The aliens are coming! In fact, they’re already here. They’ve infiltrated your neighborhoods, your businesses -- they’re even in your schools. But don’t worry: members of the Virginia General Assembly are on patrol. In fact, they’ve introduced more than 100 immigration-related bills to deal with the invasion.
Among the Virginia offerings: one bill to prohibit illegal immigrants from attending public colleges, and another requiring K-12 students to present valid birth certificates before enrolling. But my home state isn’t the only one getting into the border enforcement business. In Oklahoma, for example, State Rep. Randy Terrill has introduced a bill requiring schools to report how many illegal immigrant children are in their classes and the cost of educating them.
“Show of hands, please. We can just report that with our AYP.”
As you can imagine, illegal immigrants everywhere are flocking to turn themselves in.
Actually, no. In fact, according to a New York Times article last week about the city of Waukegan, Ill., near Chicago, much of the community is living in fear, avoiding public places, cancelling school meetings, bypassing downtown. The crackdown has even hurt legal immigrants, whose ethnic businesses are failing because customers are too afraid to shop. (To which, I, a loyal Know Nothing, can only say: “Who’d have thunk?”)
I could go on, but you get the point. Yes, we have an illegal immigration problem in this country. But the answer is not to victimize children and families and young people who want to better themselves (and, in the process, America) by getting a college education.

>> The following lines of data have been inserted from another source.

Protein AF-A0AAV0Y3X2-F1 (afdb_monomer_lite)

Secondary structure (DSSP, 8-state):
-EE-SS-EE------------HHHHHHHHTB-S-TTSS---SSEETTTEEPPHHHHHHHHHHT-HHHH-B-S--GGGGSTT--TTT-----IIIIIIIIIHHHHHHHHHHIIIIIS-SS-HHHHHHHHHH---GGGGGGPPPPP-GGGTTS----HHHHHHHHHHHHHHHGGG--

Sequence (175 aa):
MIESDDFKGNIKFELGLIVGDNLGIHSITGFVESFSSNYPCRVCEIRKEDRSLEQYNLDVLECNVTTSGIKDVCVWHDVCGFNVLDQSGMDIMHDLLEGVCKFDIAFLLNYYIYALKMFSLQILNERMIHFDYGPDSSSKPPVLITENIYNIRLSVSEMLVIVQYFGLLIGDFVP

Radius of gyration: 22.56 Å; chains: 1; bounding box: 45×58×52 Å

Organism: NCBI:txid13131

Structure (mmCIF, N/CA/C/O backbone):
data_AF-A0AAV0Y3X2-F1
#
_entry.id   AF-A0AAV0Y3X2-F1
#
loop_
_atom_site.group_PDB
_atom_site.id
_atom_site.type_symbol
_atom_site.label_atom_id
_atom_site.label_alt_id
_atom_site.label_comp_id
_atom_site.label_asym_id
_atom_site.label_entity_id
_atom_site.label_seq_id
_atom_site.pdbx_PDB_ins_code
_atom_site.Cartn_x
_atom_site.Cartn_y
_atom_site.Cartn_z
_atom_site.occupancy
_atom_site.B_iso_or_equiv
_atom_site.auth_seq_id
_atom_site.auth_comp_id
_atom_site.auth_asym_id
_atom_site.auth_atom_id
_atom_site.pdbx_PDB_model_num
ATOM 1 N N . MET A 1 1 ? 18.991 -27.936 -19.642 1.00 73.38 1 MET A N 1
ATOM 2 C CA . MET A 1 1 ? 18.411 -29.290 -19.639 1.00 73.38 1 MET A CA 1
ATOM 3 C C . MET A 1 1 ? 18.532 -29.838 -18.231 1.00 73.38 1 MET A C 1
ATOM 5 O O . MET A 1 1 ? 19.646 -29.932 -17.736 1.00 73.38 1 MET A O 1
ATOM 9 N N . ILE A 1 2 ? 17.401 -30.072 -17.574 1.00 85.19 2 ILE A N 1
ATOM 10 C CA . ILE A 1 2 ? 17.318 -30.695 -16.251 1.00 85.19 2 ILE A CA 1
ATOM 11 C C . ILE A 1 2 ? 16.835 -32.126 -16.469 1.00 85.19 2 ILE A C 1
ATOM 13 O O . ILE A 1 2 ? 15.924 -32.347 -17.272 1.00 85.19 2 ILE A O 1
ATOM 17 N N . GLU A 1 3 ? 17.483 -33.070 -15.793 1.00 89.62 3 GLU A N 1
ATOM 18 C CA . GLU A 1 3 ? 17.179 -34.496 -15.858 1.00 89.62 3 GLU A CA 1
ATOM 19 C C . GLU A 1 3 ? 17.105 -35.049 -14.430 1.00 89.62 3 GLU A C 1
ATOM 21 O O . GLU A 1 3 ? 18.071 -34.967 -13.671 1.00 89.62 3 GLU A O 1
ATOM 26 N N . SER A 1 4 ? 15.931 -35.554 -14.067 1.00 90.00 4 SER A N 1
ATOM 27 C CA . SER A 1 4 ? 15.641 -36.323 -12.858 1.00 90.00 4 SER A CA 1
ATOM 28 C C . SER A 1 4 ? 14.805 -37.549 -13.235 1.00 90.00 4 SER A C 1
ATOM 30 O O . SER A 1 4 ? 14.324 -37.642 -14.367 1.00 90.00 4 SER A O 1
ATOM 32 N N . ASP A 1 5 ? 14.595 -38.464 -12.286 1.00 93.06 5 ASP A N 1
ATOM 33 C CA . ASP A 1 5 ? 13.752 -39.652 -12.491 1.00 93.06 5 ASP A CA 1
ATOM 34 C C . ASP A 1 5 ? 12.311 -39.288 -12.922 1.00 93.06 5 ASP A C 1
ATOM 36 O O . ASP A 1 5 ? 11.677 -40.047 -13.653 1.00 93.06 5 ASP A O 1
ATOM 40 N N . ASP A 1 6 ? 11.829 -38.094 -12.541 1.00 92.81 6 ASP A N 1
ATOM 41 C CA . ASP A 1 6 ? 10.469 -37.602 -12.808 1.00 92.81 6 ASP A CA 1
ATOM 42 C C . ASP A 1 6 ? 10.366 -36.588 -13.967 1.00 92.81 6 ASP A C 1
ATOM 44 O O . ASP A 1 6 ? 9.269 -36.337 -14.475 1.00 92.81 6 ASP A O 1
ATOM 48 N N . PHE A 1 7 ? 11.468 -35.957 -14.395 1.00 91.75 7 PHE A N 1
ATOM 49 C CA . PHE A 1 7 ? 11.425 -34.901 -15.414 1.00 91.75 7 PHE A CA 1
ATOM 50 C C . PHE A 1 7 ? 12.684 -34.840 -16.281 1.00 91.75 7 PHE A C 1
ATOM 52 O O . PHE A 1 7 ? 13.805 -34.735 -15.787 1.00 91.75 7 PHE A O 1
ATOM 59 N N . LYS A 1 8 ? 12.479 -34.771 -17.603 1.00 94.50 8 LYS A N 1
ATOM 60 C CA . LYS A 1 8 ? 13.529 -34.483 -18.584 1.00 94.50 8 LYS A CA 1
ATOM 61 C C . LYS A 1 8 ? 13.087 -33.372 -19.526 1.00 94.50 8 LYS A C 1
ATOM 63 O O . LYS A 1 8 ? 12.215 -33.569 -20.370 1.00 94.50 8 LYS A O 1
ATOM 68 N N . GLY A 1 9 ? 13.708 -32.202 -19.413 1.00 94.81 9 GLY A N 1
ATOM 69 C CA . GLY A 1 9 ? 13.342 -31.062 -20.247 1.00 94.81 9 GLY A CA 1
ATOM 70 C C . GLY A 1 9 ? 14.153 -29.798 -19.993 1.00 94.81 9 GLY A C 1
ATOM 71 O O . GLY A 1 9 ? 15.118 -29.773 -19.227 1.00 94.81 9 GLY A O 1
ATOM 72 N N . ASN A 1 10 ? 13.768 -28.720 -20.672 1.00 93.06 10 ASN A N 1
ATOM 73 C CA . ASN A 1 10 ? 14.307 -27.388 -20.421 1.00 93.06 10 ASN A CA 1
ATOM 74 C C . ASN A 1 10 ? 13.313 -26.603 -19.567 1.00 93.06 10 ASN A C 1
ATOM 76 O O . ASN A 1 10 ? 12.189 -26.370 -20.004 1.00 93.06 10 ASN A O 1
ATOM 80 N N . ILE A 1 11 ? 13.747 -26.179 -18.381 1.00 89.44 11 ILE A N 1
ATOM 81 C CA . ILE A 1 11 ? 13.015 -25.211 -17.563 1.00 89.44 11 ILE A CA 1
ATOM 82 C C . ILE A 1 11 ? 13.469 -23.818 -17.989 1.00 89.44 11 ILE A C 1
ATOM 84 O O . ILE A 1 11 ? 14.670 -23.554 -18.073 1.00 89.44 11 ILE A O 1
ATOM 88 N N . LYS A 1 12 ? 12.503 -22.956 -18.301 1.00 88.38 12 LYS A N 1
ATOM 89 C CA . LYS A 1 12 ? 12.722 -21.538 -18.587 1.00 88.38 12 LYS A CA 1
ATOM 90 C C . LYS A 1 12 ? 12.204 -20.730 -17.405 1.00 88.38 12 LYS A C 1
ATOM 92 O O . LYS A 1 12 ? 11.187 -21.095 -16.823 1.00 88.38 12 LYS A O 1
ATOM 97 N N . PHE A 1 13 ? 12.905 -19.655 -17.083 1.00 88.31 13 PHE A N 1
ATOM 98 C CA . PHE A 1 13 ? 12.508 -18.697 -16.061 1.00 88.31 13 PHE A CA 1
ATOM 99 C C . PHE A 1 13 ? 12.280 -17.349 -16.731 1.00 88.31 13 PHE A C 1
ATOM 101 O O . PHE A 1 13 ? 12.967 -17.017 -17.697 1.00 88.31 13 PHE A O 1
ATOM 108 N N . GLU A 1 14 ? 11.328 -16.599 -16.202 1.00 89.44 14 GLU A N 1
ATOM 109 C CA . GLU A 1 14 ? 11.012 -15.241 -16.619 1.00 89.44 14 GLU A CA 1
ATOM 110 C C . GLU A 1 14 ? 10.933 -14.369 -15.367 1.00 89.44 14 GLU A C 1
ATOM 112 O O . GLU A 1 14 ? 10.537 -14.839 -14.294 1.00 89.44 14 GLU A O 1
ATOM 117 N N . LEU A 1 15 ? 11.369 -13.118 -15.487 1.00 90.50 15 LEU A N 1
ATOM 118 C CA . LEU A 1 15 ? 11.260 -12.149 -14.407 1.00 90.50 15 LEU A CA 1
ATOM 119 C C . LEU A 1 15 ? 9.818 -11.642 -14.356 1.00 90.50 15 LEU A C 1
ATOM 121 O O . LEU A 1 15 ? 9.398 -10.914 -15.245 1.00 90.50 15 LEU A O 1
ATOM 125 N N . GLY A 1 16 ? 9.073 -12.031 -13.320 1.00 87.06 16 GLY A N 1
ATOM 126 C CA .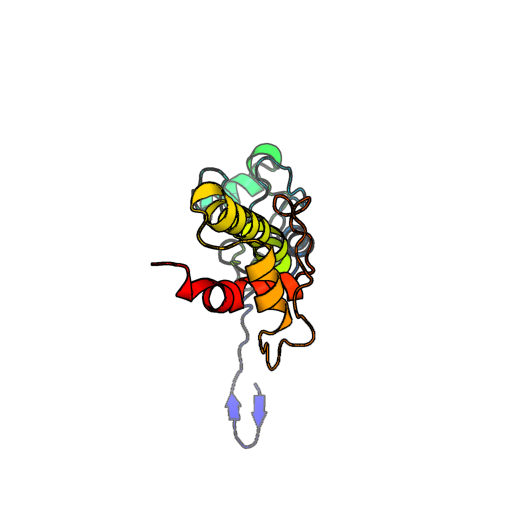 GLY A 1 16 ? 7.676 -11.616 -13.164 1.00 87.06 16 GLY A CA 1
ATOM 127 C C . GLY A 1 16 ? 7.517 -10.208 -12.587 1.00 87.06 16 GLY A C 1
ATOM 128 O O . GLY A 1 16 ? 6.872 -9.361 -13.190 1.00 87.06 16 GLY A O 1
ATOM 129 N N . LEU A 1 17 ? 8.077 -9.963 -11.401 1.00 90.44 17 LEU A N 1
ATOM 130 C CA . LEU A 1 17 ? 7.895 -8.711 -10.667 1.00 90.44 17 LEU A CA 1
ATOM 131 C C . LEU A 1 17 ? 9.126 -8.416 -9.815 1.00 90.44 17 LEU A C 1
ATOM 133 O O . LEU A 1 17 ? 9.676 -9.322 -9.185 1.00 90.44 17 LEU A O 1
ATOM 137 N N . ILE A 1 18 ? 9.518 -7.147 -9.744 1.00 92.06 18 ILE A N 1
ATOM 138 C CA . ILE A 1 18 ? 10.523 -6.694 -8.782 1.00 92.06 18 ILE A CA 1
ATOM 139 C C . ILE A 1 18 ? 9.792 -6.164 -7.541 1.00 92.06 18 ILE A C 1
ATOM 141 O O . ILE A 1 18 ? 8.865 -5.369 -7.649 1.00 92.06 18 ILE A O 1
ATOM 145 N N . VAL A 1 19 ? 10.163 -6.606 -6.345 1.00 92.06 19 VAL A N 1
ATOM 146 C CA . VAL A 1 19 ? 9.547 -6.123 -5.098 1.00 92.06 19 VAL A CA 1
ATOM 147 C C . VAL A 1 19 ? 10.610 -5.417 -4.277 1.00 92.06 19 VAL A C 1
ATOM 149 O O . VAL A 1 19 ? 11.734 -5.901 -4.158 1.00 92.06 19 VAL A O 1
ATOM 152 N N . GLY A 1 20 ? 10.255 -4.267 -3.725 1.00 91.31 20 GLY A N 1
ATOM 153 C CA . GLY A 1 20 ? 11.149 -3.442 -2.934 1.00 91.31 20 GLY A CA 1
ATOM 154 C C . GLY A 1 20 ? 10.425 -2.206 -2.435 1.00 91.31 20 GLY A C 1
ATOM 155 O O . GLY A 1 20 ? 9.290 -1.942 -2.837 1.00 91.31 20 GLY A O 1
ATOM 156 N N . ASP A 1 21 ? 11.105 -1.458 -1.575 1.00 91.44 21 ASP A N 1
ATOM 157 C CA . ASP A 1 21 ? 10.621 -0.150 -1.171 1.00 91.44 21 ASP A CA 1
ATOM 158 C C . ASP A 1 21 ? 10.618 0.822 -2.355 1.00 91.44 21 ASP A C 1
ATOM 160 O O . ASP A 1 21 ? 11.305 0.636 -3.366 1.00 91.44 21 ASP A O 1
ATOM 164 N N . ASN A 1 22 ? 9.821 1.883 -2.245 1.00 89.81 22 ASN A N 1
ATOM 165 C CA . ASN A 1 22 ? 9.691 2.848 -3.334 1.00 89.81 22 ASN A CA 1
ATOM 166 C C . ASN A 1 22 ? 11.040 3.449 -3.742 1.00 89.81 22 ASN A C 1
ATOM 168 O O . ASN A 1 22 ? 11.280 3.670 -4.929 1.00 89.81 22 ASN A O 1
ATOM 172 N N . LEU A 1 23 ? 11.928 3.681 -2.772 1.00 92.38 23 LEU A N 1
ATOM 173 C CA . LEU A 1 23 ? 13.250 4.243 -3.015 1.00 92.38 23 LEU A CA 1
ATOM 174 C C . LEU A 1 23 ? 14.119 3.290 -3.843 1.00 92.38 23 LEU A C 1
ATOM 176 O O . LEU A 1 23 ? 14.683 3.696 -4.861 1.00 92.38 23 LEU A O 1
ATOM 180 N N . GLY A 1 24 ? 14.193 2.023 -3.434 1.00 93.31 24 GLY A N 1
ATOM 181 C CA . GLY A 1 24 ? 14.961 0.991 -4.111 1.00 93.31 24 GLY A CA 1
ATOM 182 C C . GLY A 1 24 ? 14.436 0.715 -5.512 1.00 93.31 24 GLY A C 1
ATOM 183 O O . GLY A 1 24 ? 15.225 0.706 -6.456 1.00 93.31 24 GLY A O 1
ATOM 184 N N . ILE A 1 25 ? 13.115 0.567 -5.673 1.00 93.44 25 ILE A N 1
ATOM 185 C CA . ILE A 1 25 ? 12.506 0.344 -6.991 1.00 93.44 25 ILE A CA 1
ATOM 186 C C . ILE A 1 25 ? 12.807 1.510 -7.928 1.00 93.44 25 ILE A C 1
ATOM 188 O O . ILE A 1 25 ? 13.260 1.267 -9.044 1.00 93.44 25 ILE A O 1
ATOM 192 N N . HIS A 1 26 ? 12.625 2.759 -7.491 1.00 93.81 26 HIS A N 1
ATOM 193 C CA . HIS A 1 26 ? 12.928 3.930 -8.320 1.00 93.81 26 HIS A CA 1
ATOM 194 C C . HIS A 1 26 ? 14.393 3.949 -8.759 1.00 93.81 26 HIS A C 1
ATOM 196 O O . HIS A 1 26 ? 14.682 4.118 -9.945 1.00 93.81 26 HIS A O 1
ATOM 202 N N . SER A 1 27 ? 15.304 3.679 -7.821 1.00 94.19 27 SER A N 1
ATOM 203 C CA . SER A 1 27 ? 16.741 3.685 -8.080 1.00 94.19 27 SER A CA 1
ATOM 204 C C . SER A 1 27 ? 17.160 2.663 -9.140 1.00 94.19 27 SER A C 1
ATOM 206 O O . SER A 1 27 ? 17.919 2.994 -10.049 1.00 94.19 27 SER A O 1
ATOM 208 N N . ILE A 1 28 ? 16.623 1.439 -9.083 1.00 94.19 28 ILE A N 1
ATOM 209 C CA . ILE A 1 28 ? 16.987 0.367 -10.025 1.00 94.19 28 ILE A CA 1
ATOM 210 C C . ILE A 1 28 ? 16.177 0.383 -11.327 1.00 94.19 28 ILE A C 1
ATOM 212 O O . ILE A 1 28 ? 16.487 -0.390 -12.228 1.00 94.19 28 ILE A O 1
ATOM 216 N N . THR A 1 29 ? 15.136 1.212 -11.438 1.00 94.31 29 THR A N 1
ATOM 217 C CA . THR A 1 29 ? 14.297 1.317 -12.650 1.00 94.31 29 THR A CA 1
ATOM 218 C C . THR A 1 29 ? 14.466 2.640 -13.398 1.00 94.31 29 THR A C 1
ATOM 220 O O . THR A 1 29 ? 13.833 2.838 -14.433 1.00 94.31 29 THR A O 1
ATOM 223 N N . GLY A 1 30 ? 15.358 3.518 -12.927 1.00 93.88 30 GLY A N 1
ATOM 224 C CA . GLY A 1 30 ? 15.716 4.760 -13.618 1.00 93.88 30 GLY A CA 1
ATOM 225 C C . GLY A 1 30 ? 14.793 5.946 -13.322 1.00 93.88 30 GLY A C 1
ATOM 226 O O . GLY A 1 30 ? 14.880 6.965 -14.004 1.00 93.88 30 GLY A O 1
ATOM 227 N N . PHE A 1 31 ? 13.940 5.864 -12.298 1.00 93.88 31 PHE A N 1
ATOM 228 C CA . PHE A 1 31 ? 13.072 6.969 -11.868 1.00 93.88 31 PHE A CA 1
ATOM 229 C C . PHE A 1 31 ? 13.716 7.797 -10.756 1.00 93.88 31 PHE A C 1
ATOM 231 O O . PHE A 1 31 ? 14.568 7.319 -10.008 1.00 93.88 31 PHE A O 1
ATOM 238 N N . VAL A 1 32 ? 13.291 9.053 -10.616 1.00 93.69 32 VAL A N 1
ATOM 239 C CA . VAL A 1 32 ? 13.740 9.939 -9.534 1.00 93.69 32 VAL A CA 1
ATOM 240 C C . VAL A 1 32 ? 13.343 9.399 -8.162 1.00 93.69 32 VAL A C 1
ATOM 242 O O . VAL A 1 32 ? 12.194 9.044 -7.923 1.00 93.69 32 VAL A O 1
ATOM 245 N N . GLU A 1 33 ? 14.269 9.429 -7.212 1.00 93.25 33 GLU A N 1
ATOM 246 C CA . GLU A 1 33 ? 14.057 9.030 -5.815 1.00 93.25 33 GLU A CA 1
ATOM 247 C C . GLU A 1 33 ? 13.429 10.144 -4.951 1.00 93.25 33 GLU A C 1
ATOM 249 O O . GLU A 1 33 ? 13.553 10.155 -3.726 1.00 93.25 33 GLU A O 1
ATOM 254 N N . SER A 1 34 ? 12.782 11.129 -5.580 1.00 89.00 34 SER A N 1
ATOM 255 C CA . SER A 1 34 ? 12.164 12.268 -4.899 1.00 89.00 34 SER A CA 1
ATOM 256 C C . SER A 1 34 ? 10.642 12.170 -4.948 1.00 89.00 34 SER A C 1
ATOM 258 O O . SER A 1 34 ? 10.010 12.525 -5.946 1.00 89.00 34 SER A O 1
ATOM 260 N N . PHE A 1 35 ? 10.045 11.751 -3.831 1.00 84.50 35 PHE A N 1
ATOM 261 C CA . PHE A 1 35 ? 8.588 11.624 -3.668 1.00 84.50 35 PHE A CA 1
ATOM 262 C C . PHE A 1 35 ? 7.861 12.965 -3.484 1.00 84.50 35 PHE A C 1
ATOM 264 O O . PHE A 1 35 ? 6.637 13.010 -3.445 1.00 84.50 35 PHE A O 1
ATOM 271 N N . SER A 1 36 ? 8.610 14.068 -3.401 1.00 84.06 36 SER A N 1
ATOM 272 C CA . SER A 1 36 ? 8.091 15.440 -3.432 1.00 84.06 36 SER A CA 1
ATOM 273 C C . SER A 1 36 ? 8.250 16.108 -4.804 1.00 84.06 36 SER A C 1
ATOM 275 O O . SER A 1 36 ? 8.068 17.320 -4.914 1.00 84.06 36 SER A O 1
ATOM 277 N N . SER A 1 37 ? 8.660 15.360 -5.834 1.00 83.00 37 SER A N 1
ATOM 278 C CA . SER A 1 37 ? 8.809 15.876 -7.198 1.00 83.00 37 SER A CA 1
ATOM 279 C C . SER A 1 37 ? 7.461 16.052 -7.906 1.00 83.00 37 SER A C 1
ATOM 281 O O . SER A 1 37 ? 6.432 15.541 -7.469 1.00 83.00 37 SER A O 1
ATOM 283 N N . ASN A 1 38 ? 7.475 16.762 -9.038 1.00 83.94 38 ASN A N 1
ATOM 284 C CA . ASN A 1 38 ? 6.286 16.969 -9.872 1.00 83.94 38 ASN A CA 1
ATOM 285 C C . ASN A 1 38 ? 5.807 15.700 -10.590 1.00 83.94 38 ASN A C 1
ATOM 287 O O . ASN A 1 38 ? 4.707 15.729 -11.127 1.00 83.94 38 ASN A O 1
ATOM 291 N N . TYR A 1 39 ? 6.636 14.648 -10.646 1.00 87.25 39 TYR A N 1
ATOM 292 C CA . TYR A 1 39 ? 6.382 13.375 -11.336 1.00 87.25 39 TYR A CA 1
ATOM 293 C C . TYR A 1 39 ? 7.020 12.211 -10.548 1.00 87.25 39 TYR A C 1
ATOM 295 O O . TYR A 1 39 ? 7.959 11.583 -11.026 1.00 87.25 39 TYR A O 1
ATOM 303 N N . PRO A 1 40 ? 6.554 11.916 -9.317 1.00 86.25 40 PRO A N 1
ATOM 304 C CA . PRO A 1 40 ? 7.144 10.899 -8.458 1.00 86.25 40 PRO A CA 1
ATOM 305 C C . PRO A 1 40 ? 6.563 9.502 -8.709 1.00 86.25 40 PRO A C 1
ATOM 307 O O . PRO A 1 40 ? 6.934 8.569 -8.011 1.00 86.25 40 PRO A O 1
ATOM 310 N N . CYS A 1 41 ? 5.612 9.343 -9.634 1.00 86.50 41 CYS A N 1
ATOM 311 C CA . CYS A 1 41 ? 4.966 8.062 -9.900 1.00 86.50 41 CYS A CA 1
ATOM 312 C C . CYS A 1 41 ? 5.649 7.344 -11.069 1.00 86.50 41 CYS A C 1
ATOM 314 O O . CYS A 1 41 ? 5.866 7.933 -12.129 1.00 86.50 41 CYS A O 1
ATOM 316 N N . ARG A 1 42 ? 5.947 6.054 -10.881 1.00 86.94 42 ARG A N 1
ATOM 317 C CA . ARG A 1 42 ? 6.479 5.174 -11.935 1.00 86.94 42 ARG A CA 1
ATOM 318 C C . ARG A 1 42 ? 5.404 4.595 -12.860 1.00 86.94 42 ARG A C 1
ATOM 320 O O . ARG A 1 42 ? 5.716 4.209 -13.977 1.00 86.94 42 ARG A O 1
ATOM 327 N N . VAL A 1 43 ? 4.153 4.549 -12.395 1.00 82.75 43 VAL A N 1
ATOM 328 C CA . VAL A 1 43 ? 3.029 3.901 -13.098 1.00 82.75 43 VAL A CA 1
ATOM 329 C C . VAL A 1 43 ? 2.265 4.890 -13.979 1.00 82.75 43 VAL A C 1
ATOM 331 O O . VAL A 1 43 ? 1.945 4.590 -15.125 1.00 82.75 43 VAL A O 1
ATOM 334 N N . CYS A 1 44 ? 1.989 6.088 -13.465 1.00 81.19 44 CYS A N 1
ATOM 335 C CA . CYS A 1 44 ? 1.177 7.081 -14.159 1.00 81.19 44 CYS A CA 1
ATOM 336 C C . CYS A 1 44 ? 1.882 8.426 -14.284 1.00 81.19 44 CYS A C 1
ATOM 338 O O . CYS A 1 44 ? 2.747 8.797 -13.485 1.00 81.19 44 CYS A O 1
ATOM 340 N N . GLU A 1 45 ? 1.443 9.198 -15.267 1.00 72.06 45 GLU A N 1
ATOM 341 C CA . GLU A 1 45 ? 1.653 10.633 -15.276 1.00 72.06 45 GLU A CA 1
ATOM 342 C C . GLU A 1 45 ? 0.614 11.254 -14.340 1.00 72.06 45 GLU A C 1
ATOM 344 O O . GLU A 1 45 ? -0.560 10.879 -14.353 1.00 72.06 45 GLU A O 1
ATOM 349 N N . ILE A 1 46 ? 1.015 12.211 -13.499 1.00 65.94 46 ILE A N 1
ATOM 350 C CA . ILE A 1 46 ? 0.175 12.788 -12.425 1.00 65.94 46 ILE A CA 1
ATOM 351 C C . ILE A 1 46 ? -1.212 13.281 -12.895 1.00 65.94 46 ILE A C 1
ATOM 353 O O . ILE A 1 46 ? -2.131 13.444 -12.090 1.00 65.94 46 ILE A O 1
ATOM 357 N N . ARG A 1 47 ? -1.409 13.452 -14.205 1.00 62.47 47 ARG A N 1
ATOM 358 C CA . ARG A 1 47 ? -2.697 13.725 -14.854 1.00 62.47 47 ARG A CA 1
ATOM 359 C C . ARG A 1 47 ? -3.681 12.540 -14.908 1.00 62.47 47 ARG A C 1
ATOM 361 O O . ARG A 1 47 ? -4.733 12.699 -15.517 1.00 62.47 47 ARG A O 1
ATOM 368 N N . LYS A 1 48 ? -3.422 11.430 -14.201 1.00 59.41 48 LYS A N 1
ATOM 369 C CA . LYS A 1 48 ? -4.246 10.197 -14.176 1.00 59.41 48 LYS A CA 1
ATOM 370 C C . LYS A 1 48 ? -4.275 9.438 -15.506 1.00 59.41 48 LYS A C 1
ATOM 372 O O . LYS A 1 48 ? -5.185 8.644 -15.729 1.00 59.41 48 LYS A O 1
ATOM 377 N N . GLU A 1 49 ? -3.302 9.688 -16.369 1.00 72.38 49 GLU A N 1
ATOM 378 C CA . GLU A 1 49 ? -3.096 8.904 -17.582 1.00 72.38 49 GLU A CA 1
ATOM 379 C C . GLU A 1 49 ? -1.949 7.928 -17.319 1.00 72.38 49 GLU A C 1
ATOM 381 O O . GLU A 1 49 ? -0.921 8.297 -16.737 1.00 72.38 49 GLU A O 1
ATOM 386 N N . ASP A 1 50 ? -2.159 6.664 -17.682 1.00 79.00 50 ASP A N 1
ATOM 387 C CA . ASP A 1 50 ? -1.113 5.652 -17.594 1.00 79.00 50 ASP A CA 1
ATOM 388 C C . ASP A 1 50 ? 0.007 6.011 -18.566 1.00 79.00 50 ASP A C 1
ATOM 390 O O . ASP A 1 50 ? -0.232 6.438 -19.700 1.00 79.00 50 ASP A O 1
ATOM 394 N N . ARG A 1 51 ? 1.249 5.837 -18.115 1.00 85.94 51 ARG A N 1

The Urban Institute (www.urban.org) touches on a small part of the issue in its 2007 report Paying the Price: The Impact of Immigration Raids on America’s Children. One of the communities studied -- Grand Island, Neb. -- was also featured in 2007’s Education Vital Signs.
I haven’t had space to even mention the presidential campaign and the contest, on the Republican side, to see who can sound the toughest on a group that represents some of America’s poorest and most vulnerable residents. Maybe later.
But it’s going to get ugly, if it hasn’t already; and educators better be prepared for the impact of all this turmoil on their students.